Exercise instructions
Below are lines of data; restate word for word those running from the line containing "6.906 0.106 -2.005 1.00 88.94 2 SER A CA 1" to the line containing "ATOM 19 O O", inclusive, and no others.

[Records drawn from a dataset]
· · · · · · ·

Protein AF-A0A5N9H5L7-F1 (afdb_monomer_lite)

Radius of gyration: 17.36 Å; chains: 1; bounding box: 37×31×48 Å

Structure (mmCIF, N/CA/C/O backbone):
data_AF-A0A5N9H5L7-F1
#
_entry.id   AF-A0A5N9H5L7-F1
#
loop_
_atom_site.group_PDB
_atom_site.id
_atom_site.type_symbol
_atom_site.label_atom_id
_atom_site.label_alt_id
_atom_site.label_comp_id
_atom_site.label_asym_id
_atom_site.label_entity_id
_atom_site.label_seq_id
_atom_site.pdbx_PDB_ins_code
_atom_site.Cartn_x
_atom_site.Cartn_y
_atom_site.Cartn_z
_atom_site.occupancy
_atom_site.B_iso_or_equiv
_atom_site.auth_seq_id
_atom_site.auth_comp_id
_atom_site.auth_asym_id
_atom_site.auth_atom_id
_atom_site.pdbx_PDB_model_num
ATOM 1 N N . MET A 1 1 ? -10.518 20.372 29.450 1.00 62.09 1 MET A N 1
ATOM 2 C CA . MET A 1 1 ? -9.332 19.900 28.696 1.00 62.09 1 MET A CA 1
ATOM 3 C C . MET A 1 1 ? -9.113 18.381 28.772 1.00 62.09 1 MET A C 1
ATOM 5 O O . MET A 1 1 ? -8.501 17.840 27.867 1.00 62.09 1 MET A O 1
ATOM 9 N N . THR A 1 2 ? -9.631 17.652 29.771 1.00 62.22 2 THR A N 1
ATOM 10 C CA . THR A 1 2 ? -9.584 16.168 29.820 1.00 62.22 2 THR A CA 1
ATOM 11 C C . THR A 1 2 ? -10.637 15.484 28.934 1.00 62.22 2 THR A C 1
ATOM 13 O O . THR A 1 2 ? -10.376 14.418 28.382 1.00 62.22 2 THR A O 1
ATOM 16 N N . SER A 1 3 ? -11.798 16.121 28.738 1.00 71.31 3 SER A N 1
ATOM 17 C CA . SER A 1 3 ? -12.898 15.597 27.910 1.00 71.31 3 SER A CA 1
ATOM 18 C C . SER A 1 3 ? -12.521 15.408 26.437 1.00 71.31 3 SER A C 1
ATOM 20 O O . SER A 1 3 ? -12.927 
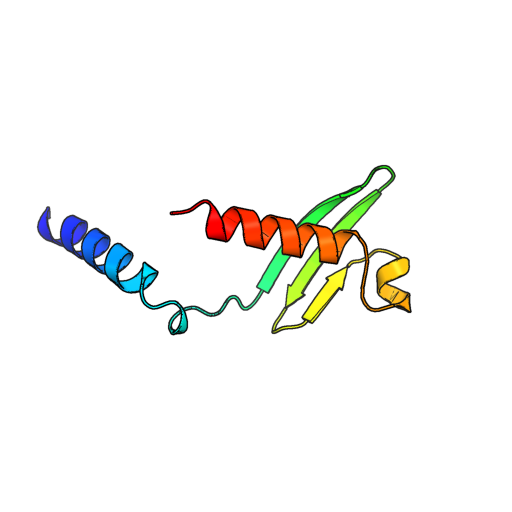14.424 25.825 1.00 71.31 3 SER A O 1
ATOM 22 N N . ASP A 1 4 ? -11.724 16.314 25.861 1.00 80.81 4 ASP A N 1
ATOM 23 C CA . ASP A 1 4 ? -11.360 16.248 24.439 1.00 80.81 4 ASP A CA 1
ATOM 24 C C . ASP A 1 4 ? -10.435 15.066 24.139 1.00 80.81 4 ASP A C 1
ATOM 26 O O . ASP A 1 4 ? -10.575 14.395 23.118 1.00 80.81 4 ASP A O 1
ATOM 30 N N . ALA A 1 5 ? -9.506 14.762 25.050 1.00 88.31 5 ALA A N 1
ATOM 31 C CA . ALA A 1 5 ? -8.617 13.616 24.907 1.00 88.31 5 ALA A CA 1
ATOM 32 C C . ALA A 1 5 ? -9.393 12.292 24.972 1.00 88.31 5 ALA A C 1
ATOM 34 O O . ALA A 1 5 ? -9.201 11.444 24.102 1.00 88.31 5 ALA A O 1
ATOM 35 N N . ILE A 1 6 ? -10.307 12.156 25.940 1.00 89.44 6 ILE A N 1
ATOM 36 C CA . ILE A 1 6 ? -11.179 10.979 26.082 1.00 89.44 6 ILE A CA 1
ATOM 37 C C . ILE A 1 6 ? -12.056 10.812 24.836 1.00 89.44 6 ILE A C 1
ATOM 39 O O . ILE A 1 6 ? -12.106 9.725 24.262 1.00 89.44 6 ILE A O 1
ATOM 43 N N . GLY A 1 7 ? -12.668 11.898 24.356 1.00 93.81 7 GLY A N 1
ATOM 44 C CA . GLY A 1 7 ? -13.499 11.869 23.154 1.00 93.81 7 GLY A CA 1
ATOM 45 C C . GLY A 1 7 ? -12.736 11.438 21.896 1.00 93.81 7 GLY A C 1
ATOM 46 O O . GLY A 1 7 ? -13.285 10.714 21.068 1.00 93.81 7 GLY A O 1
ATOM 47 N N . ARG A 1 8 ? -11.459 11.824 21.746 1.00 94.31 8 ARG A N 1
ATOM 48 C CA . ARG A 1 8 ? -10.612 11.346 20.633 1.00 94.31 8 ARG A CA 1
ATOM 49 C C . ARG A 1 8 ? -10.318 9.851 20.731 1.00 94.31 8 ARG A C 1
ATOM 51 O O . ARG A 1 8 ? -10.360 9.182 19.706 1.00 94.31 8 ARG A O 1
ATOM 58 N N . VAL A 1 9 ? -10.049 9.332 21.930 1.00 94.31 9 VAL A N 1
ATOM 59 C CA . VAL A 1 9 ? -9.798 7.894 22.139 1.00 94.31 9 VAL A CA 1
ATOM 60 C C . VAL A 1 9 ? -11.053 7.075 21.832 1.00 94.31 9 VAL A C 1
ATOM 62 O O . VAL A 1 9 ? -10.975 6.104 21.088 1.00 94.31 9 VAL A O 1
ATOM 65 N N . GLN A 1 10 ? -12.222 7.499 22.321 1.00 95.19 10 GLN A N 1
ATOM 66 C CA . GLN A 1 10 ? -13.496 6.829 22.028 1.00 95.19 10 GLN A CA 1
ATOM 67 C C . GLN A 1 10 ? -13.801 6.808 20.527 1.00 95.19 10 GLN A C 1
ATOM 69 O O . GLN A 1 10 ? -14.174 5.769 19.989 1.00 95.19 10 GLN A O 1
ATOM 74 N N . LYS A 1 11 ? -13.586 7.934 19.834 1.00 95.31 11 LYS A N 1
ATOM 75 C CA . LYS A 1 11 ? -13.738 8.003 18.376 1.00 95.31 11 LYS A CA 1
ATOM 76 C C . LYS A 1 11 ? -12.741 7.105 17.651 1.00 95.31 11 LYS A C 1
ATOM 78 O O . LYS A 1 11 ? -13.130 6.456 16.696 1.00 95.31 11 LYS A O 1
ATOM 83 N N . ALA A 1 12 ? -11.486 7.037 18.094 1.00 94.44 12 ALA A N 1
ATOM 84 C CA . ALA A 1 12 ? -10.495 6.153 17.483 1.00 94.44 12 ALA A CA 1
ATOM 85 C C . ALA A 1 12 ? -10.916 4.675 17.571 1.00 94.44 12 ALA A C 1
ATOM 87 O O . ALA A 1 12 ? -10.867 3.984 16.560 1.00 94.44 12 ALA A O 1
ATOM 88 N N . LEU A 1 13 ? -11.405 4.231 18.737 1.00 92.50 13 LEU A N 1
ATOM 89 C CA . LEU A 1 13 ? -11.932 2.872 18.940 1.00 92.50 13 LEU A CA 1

· · · · · · ·

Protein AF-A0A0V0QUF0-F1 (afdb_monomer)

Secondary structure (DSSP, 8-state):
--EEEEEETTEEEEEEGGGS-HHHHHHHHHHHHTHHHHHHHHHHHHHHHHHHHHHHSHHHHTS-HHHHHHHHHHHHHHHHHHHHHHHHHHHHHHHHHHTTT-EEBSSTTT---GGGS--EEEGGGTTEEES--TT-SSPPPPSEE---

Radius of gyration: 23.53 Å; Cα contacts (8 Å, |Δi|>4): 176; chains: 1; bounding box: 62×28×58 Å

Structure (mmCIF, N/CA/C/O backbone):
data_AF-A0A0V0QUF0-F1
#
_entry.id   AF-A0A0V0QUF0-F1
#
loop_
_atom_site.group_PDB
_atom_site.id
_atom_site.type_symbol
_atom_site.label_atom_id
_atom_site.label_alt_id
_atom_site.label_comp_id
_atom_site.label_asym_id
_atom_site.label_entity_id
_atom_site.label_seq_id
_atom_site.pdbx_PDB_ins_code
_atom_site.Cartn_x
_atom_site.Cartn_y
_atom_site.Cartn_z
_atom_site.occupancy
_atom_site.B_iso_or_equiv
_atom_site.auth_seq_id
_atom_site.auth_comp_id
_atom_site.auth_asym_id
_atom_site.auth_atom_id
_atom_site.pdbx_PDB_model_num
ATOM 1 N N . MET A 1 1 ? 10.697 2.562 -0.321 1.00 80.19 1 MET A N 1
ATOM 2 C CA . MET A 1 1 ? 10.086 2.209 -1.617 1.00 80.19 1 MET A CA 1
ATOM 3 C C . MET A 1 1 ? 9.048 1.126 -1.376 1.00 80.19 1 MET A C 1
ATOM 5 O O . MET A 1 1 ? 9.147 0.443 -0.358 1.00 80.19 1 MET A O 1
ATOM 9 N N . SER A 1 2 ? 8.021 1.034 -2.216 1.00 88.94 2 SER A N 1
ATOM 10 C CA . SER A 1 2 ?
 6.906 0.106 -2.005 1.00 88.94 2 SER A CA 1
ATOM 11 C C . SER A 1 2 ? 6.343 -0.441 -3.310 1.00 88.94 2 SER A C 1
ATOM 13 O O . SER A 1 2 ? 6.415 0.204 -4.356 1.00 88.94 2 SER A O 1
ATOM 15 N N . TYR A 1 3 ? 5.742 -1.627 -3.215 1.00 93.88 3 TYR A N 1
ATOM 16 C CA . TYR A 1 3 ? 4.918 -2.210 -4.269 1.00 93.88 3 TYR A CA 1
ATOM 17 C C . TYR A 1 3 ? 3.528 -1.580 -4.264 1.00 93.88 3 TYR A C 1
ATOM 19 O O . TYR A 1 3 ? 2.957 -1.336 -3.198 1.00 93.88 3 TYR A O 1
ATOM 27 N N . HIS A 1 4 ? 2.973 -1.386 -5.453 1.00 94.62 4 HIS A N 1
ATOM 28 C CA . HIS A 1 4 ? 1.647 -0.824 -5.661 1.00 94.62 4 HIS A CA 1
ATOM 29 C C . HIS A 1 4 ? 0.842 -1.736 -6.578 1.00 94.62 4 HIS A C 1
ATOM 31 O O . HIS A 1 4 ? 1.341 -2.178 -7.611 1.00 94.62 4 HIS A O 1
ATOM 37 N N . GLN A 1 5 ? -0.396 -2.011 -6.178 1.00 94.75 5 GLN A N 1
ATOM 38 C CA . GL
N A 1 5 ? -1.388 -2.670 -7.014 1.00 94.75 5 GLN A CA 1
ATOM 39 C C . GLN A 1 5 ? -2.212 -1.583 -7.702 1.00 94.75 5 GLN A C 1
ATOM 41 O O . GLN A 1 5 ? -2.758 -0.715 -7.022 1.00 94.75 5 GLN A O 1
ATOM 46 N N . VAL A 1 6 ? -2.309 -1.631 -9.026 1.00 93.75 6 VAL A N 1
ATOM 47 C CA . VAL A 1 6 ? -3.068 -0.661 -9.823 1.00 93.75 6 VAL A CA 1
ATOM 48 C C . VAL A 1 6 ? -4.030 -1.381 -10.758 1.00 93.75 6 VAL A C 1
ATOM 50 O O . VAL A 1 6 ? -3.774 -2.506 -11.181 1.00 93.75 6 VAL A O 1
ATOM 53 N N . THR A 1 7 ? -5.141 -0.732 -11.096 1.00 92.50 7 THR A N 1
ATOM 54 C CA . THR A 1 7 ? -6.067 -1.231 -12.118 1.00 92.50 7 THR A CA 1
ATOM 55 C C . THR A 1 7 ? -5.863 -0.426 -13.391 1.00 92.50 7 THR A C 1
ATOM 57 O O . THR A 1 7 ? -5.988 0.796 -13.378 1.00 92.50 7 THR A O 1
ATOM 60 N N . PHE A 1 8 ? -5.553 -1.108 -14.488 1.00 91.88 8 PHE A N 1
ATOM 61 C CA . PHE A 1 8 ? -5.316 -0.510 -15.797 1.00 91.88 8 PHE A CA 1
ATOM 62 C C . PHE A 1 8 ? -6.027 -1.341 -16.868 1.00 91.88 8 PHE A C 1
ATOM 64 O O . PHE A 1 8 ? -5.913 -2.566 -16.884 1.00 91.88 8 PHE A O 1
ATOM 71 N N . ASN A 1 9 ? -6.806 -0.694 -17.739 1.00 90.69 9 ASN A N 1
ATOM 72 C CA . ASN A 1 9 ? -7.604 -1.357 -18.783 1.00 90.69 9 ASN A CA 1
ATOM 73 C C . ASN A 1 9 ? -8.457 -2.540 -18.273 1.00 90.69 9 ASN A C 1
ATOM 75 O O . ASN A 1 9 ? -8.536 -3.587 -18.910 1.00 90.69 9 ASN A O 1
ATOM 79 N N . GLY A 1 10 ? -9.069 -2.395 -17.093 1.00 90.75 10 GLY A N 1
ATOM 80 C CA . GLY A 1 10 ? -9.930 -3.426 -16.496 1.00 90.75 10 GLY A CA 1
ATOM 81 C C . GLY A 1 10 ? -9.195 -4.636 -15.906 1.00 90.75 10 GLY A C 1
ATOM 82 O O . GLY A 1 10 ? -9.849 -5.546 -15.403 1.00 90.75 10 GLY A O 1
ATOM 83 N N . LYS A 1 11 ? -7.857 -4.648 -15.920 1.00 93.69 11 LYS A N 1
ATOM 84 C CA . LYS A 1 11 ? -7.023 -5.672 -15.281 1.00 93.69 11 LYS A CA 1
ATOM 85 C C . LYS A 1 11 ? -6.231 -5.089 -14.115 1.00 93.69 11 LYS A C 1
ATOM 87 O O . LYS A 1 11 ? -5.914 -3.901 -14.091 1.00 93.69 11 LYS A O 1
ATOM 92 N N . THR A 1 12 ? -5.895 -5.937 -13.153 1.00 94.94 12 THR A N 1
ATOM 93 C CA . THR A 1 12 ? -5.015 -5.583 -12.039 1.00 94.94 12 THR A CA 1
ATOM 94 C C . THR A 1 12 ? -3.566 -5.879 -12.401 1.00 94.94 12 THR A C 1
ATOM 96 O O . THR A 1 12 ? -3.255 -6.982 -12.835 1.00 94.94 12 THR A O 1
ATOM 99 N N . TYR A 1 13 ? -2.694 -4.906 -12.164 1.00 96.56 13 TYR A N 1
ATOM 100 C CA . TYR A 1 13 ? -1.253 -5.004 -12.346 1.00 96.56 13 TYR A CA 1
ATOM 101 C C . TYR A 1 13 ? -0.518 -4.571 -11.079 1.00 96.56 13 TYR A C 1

· · · · · · ·

Task solution
 6.906 0.106 -2.005 1.00 88.94 2 SER A CA 1
ATOM 11 C C . SER A 1 2 ? 6.343 -0.441 -3.310 1.00 88.94 2 SER A C 1
ATOM 13 O O . SER A 1 2 ? 6.415 0.204 -4.356 1.00 88.94 2 SER A O 1
ATOM 15 N N . TYR A 1 3 ? 5.742 -1.627 -3.215 1.00 93.88 3 TYR A N 1
ATOM 16 C CA . TYR A 1 3 ? 4.918 -2.210 -4.269 1.00 93.88 3 TYR A CA 1
ATOM 17 C C . TYR A 1 3 ? 3.528 -1.580 -4.264 1.00 93.88 3 TYR A C 1
ATOM 19 O O . TYR A 1 3 ? 2.957 -1.336 -3.198 1.00 93.88 3 TYR A O 1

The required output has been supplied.